We are all familiar with Louis Pasteur and his work with vaccinations in the later part of the 19th century. Not as well known is that the concepts behind vaccinations were developed long before that.
The origins of inoculation
Early in the 18th century, variolation (referred to then as ‘inoculation’) was introduced to Britain and New England to protect people likely to be at risk of infection with smallpox. This triggered a number of important developments. Among them were early examples of what we refer to today as ‘evidence-based medicine’ – immunization, and quantitative measures of disease severity.
Establishing the protective effects and subsequent spread of variolation paved the way for recognition that inoculation with cowpox (vaccination) also conferred protection. The definitive experiments that established that vaccination was protective showed that variolation did not ‘take’ following vaccination, thus confirming that immunity had been achieved. Vaccination led ultimately to the eradication of smallpox, one of the great achievements of medicine. Given the central role of variolation in these significant events, it is worth investigating where the practice originated.
Inoculation in parts of the Ottoman Empire and Europe
Working backwards in time from the first variolations in Britain and colonial Massachusetts in 1721, it is possible to trace the practice back for at least a century in parts of the Ottoman Empire and Europe.
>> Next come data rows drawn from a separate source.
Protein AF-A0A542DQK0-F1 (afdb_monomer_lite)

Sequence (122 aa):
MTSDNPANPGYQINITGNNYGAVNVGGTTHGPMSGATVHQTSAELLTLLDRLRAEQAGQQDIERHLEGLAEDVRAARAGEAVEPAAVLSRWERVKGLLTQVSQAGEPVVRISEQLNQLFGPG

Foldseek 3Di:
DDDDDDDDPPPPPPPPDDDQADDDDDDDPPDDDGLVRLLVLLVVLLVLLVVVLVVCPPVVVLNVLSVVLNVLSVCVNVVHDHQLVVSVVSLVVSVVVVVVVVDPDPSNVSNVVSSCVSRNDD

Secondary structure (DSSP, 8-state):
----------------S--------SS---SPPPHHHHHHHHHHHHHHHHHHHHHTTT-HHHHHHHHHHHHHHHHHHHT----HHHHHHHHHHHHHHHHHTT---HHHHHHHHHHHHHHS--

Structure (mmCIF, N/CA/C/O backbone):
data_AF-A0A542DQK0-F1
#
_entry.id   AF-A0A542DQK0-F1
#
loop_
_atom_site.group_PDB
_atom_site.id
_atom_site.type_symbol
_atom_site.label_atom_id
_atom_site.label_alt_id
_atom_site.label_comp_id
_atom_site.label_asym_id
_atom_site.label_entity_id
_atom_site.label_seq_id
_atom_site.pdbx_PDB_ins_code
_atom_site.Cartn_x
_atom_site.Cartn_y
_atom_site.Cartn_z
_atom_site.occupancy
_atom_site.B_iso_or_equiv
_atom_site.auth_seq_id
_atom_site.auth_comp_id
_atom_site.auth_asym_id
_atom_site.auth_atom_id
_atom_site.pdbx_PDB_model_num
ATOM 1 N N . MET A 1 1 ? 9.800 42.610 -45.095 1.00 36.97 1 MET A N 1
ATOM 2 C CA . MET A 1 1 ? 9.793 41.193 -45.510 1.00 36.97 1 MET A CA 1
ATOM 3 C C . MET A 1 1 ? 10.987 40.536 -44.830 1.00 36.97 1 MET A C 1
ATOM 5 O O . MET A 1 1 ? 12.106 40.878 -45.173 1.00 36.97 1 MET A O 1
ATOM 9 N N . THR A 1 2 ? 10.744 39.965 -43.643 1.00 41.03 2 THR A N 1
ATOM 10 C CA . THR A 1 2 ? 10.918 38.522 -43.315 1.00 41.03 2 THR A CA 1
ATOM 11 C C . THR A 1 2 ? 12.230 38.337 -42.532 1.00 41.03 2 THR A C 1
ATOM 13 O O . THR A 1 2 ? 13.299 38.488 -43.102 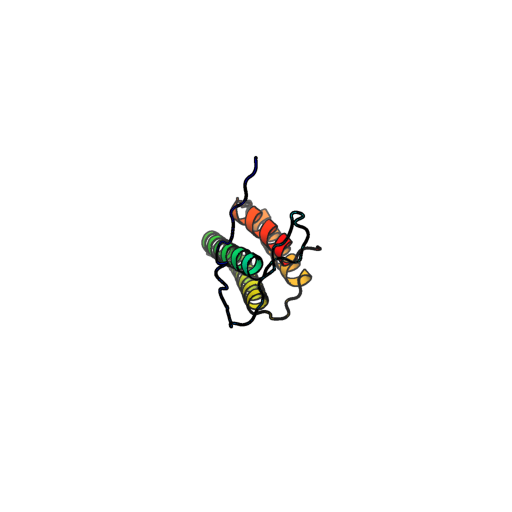1.00 41.03 2 THR A O 1
ATOM 16 N N . SER A 1 3 ? 12.195 38.421 -41.194 1.00 47.50 3 SER A N 1
ATOM 17 C CA . SER A 1 3 ? 12.167 37.281 -40.245 1.00 47.50 3 SER A CA 1
ATOM 18 C C . SER A 1 3 ? 13.109 36.142 -40.631 1.00 47.50 3 SER A C 1
ATOM 20 O O . SER A 1 3 ? 12.812 35.445 -41.588 1.00 47.50 3 SER A O 1
ATOM 22 N N . ASP A 1 4 ? 14.193 35.944 -39.873 1.00 39.44 4 ASP A N 1
ATOM 23 C CA . ASP A 1 4 ? 14.369 34.717 -39.080 1.00 39.44 4 ASP A CA 1
ATOM 24 C C . ASP A 1 4 ? 15.578 34.827 -38.127 1.00 39.44 4 ASP A C 1
ATOM 26 O O . ASP A 1 4 ? 16.697 35.145 -38.522 1.00 39.44 4 ASP A O 1
ATOM 30 N N . ASN A 1 5 ? 15.314 34.579 -36.849 1.00 51.28 5 ASN A N 1
ATOM 31 C CA . ASN A 1 5 ? 16.259 34.215 -35.795 1.00 51.28 5 ASN A CA 1
ATOM 32 C C . ASN A 1 5 ? 15.680 32.900 -35.264 1.00 51.28 5 ASN A C 1
ATOM 34 O O . ASN A 1 5 ? 14.504 32.935 -34.887 1.00 51.28 5 ASN A O 1
ATOM 38 N N . PRO A 1 6 ? 16.402 31.762 -35.246 1.00 51.78 6 PRO A N 1
ATOM 39 C CA . PRO A 1 6 ? 17.134 31.401 -34.025 1.00 51.78 6 PRO A CA 1
ATOM 40 C C . PRO A 1 6 ? 18.306 30.412 -34.220 1.00 51.78 6 PRO A C 1
ATOM 42 O O . PRO A 1 6 ? 18.167 29.354 -34.825 1.00 51.78 6 PRO A O 1
ATOM 45 N N . ALA A 1 7 ? 19.431 30.652 -33.548 1.00 43.72 7 ALA A N 1
ATOM 46 C CA . ALA A 1 7 ? 20.334 29.566 -33.156 1.00 43.72 7 ALA A CA 1
ATOM 47 C C . ALA A 1 7 ? 20.603 29.677 -31.655 1.00 43.72 7 ALA A C 1
ATOM 49 O O . ALA A 1 7 ? 21.612 30.213 -31.207 1.00 43.72 7 ALA A O 1
ATOM 50 N N . ASN A 1 8 ? 19.630 29.210 -30.874 1.00 49.03 8 ASN A N 1
ATOM 51 C CA . ASN A 1 8 ? 19.810 28.938 -29.456 1.00 49.03 8 ASN A CA 1
ATOM 52 C C . ASN A 1 8 ? 20.836 27.793 -29.327 1.00 49.03 8 ASN A C 1
ATOM 54 O O . ASN A 1 8 ? 20.585 26.723 -29.891 1.00 49.03 8 ASN A O 1
ATOM 58 N N . PRO A 1 9 ? 21.982 27.968 -28.645 1.00 45.97 9 PRO A N 1
ATOM 59 C CA . PRO A 1 9 ? 22.886 26.861 -28.378 1.00 45.97 9 PRO A CA 1
ATOM 60 C C . PRO A 1 9 ? 22.190 25.920 -27.394 1.00 45.97 9 PRO A C 1
ATOM 62 O O . PRO A 1 9 ? 22.123 26.178 -26.193 1.00 45.97 9 PRO A O 1
ATOM 65 N N . GLY A 1 10 ? 21.614 24.842 -27.927 1.00 42.31 10 GLY A N 1
ATOM 66 C CA . GLY A 1 10 ? 21.039 23.770 -27.131 1.00 42.31 10 GLY A CA 1
ATOM 67 C C . GLY A 1 10 ? 22.098 23.240 -26.174 1.00 42.31 10 GLY A C 1
ATOM 68 O O . GLY A 1 10 ? 23.066 22.614 -26.600 1.00 42.31 10 GLY A O 1
ATOM 69 N N . TYR A 1 11 ? 21.923 23.525 -24.884 1.00 40.66 11 TYR A N 1
ATOM 70 C CA . TYR A 1 11 ? 22.702 22.942 -23.803 1.00 40.66 11 TYR A CA 1
ATOM 71 C C . TYR A 1 11 ? 22.625 21.418 -23.907 1.00 40.66 11 TYR A C 1
ATOM 73 O O . TYR A 1 11 ? 21.626 20.799 -23.542 1.00 40.66 11 TYR A O 1
ATOM 81 N N . GLN A 1 12 ? 23.687 20.807 -24.422 1.00 47.19 12 GLN A N 1
ATOM 82 C CA . GLN A 1 12 ? 23.834 19.363 -24.448 1.00 47.19 12 GLN A CA 1
ATOM 83 C C . GLN A 1 12 ? 24.325 18.930 -23.064 1.00 47.19 12 GLN A C 1
ATOM 85 O O . GLN A 1 12 ? 25.522 18.878 -22.789 1.00 47.19 12 GLN A O 1
ATOM 90 N N . ILE A 1 13 ? 23.382 18.689 -22.150 1.00 45.47 13 ILE A N 1
ATOM 91 C CA . ILE A 1 13 ? 23.688 18.106 -20.843 1.00 45.47 13 ILE A CA 1
ATOM 92 C C . ILE A 1 13 ? 23.983 16.624 -21.077 1.00 45.47 13 ILE A C 1
ATOM 94 O O . ILE A 1 13 ? 23.080 15.807 -21.247 1.00 45.47 13 ILE A O 1
ATOM 98 N N . ASN A 1 14 ? 25.268 16.287 -21.129 1.00 33.91 14 ASN A N 1
ATOM 99 C CA . ASN A 1 14 ? 25.733 14.915 -21.251 1.00 33.91 14 ASN A CA 1
ATOM 100 C C . ASN A 1 14 ? 25.663 14.247 -19.866 1.00 33.91 14 ASN A C 1
ATOM 102 O O . ASN A 1 14 ? 26.588 14.362 -19.064 1.00 33.91 14 ASN A O 1
ATOM 106 N N . ILE A 1 15 ? 24.540 13.596 -19.554 1.00 43.69 15 ILE A N 1
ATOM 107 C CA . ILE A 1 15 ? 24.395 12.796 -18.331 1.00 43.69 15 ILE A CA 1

In 1714, a letter written by Emanuel Timonius at Constaninople was circulated around Europe and read to the Royal Society by John Woodward.
‘The writer of this ingenious discourse observes, in the first place, that the Circassians, Georgians, and other Asiatics, have introduced this practice of procuring the smallpox by a sort of inoculation, for about the space of forty years, among the Turks and others at Constantinople.’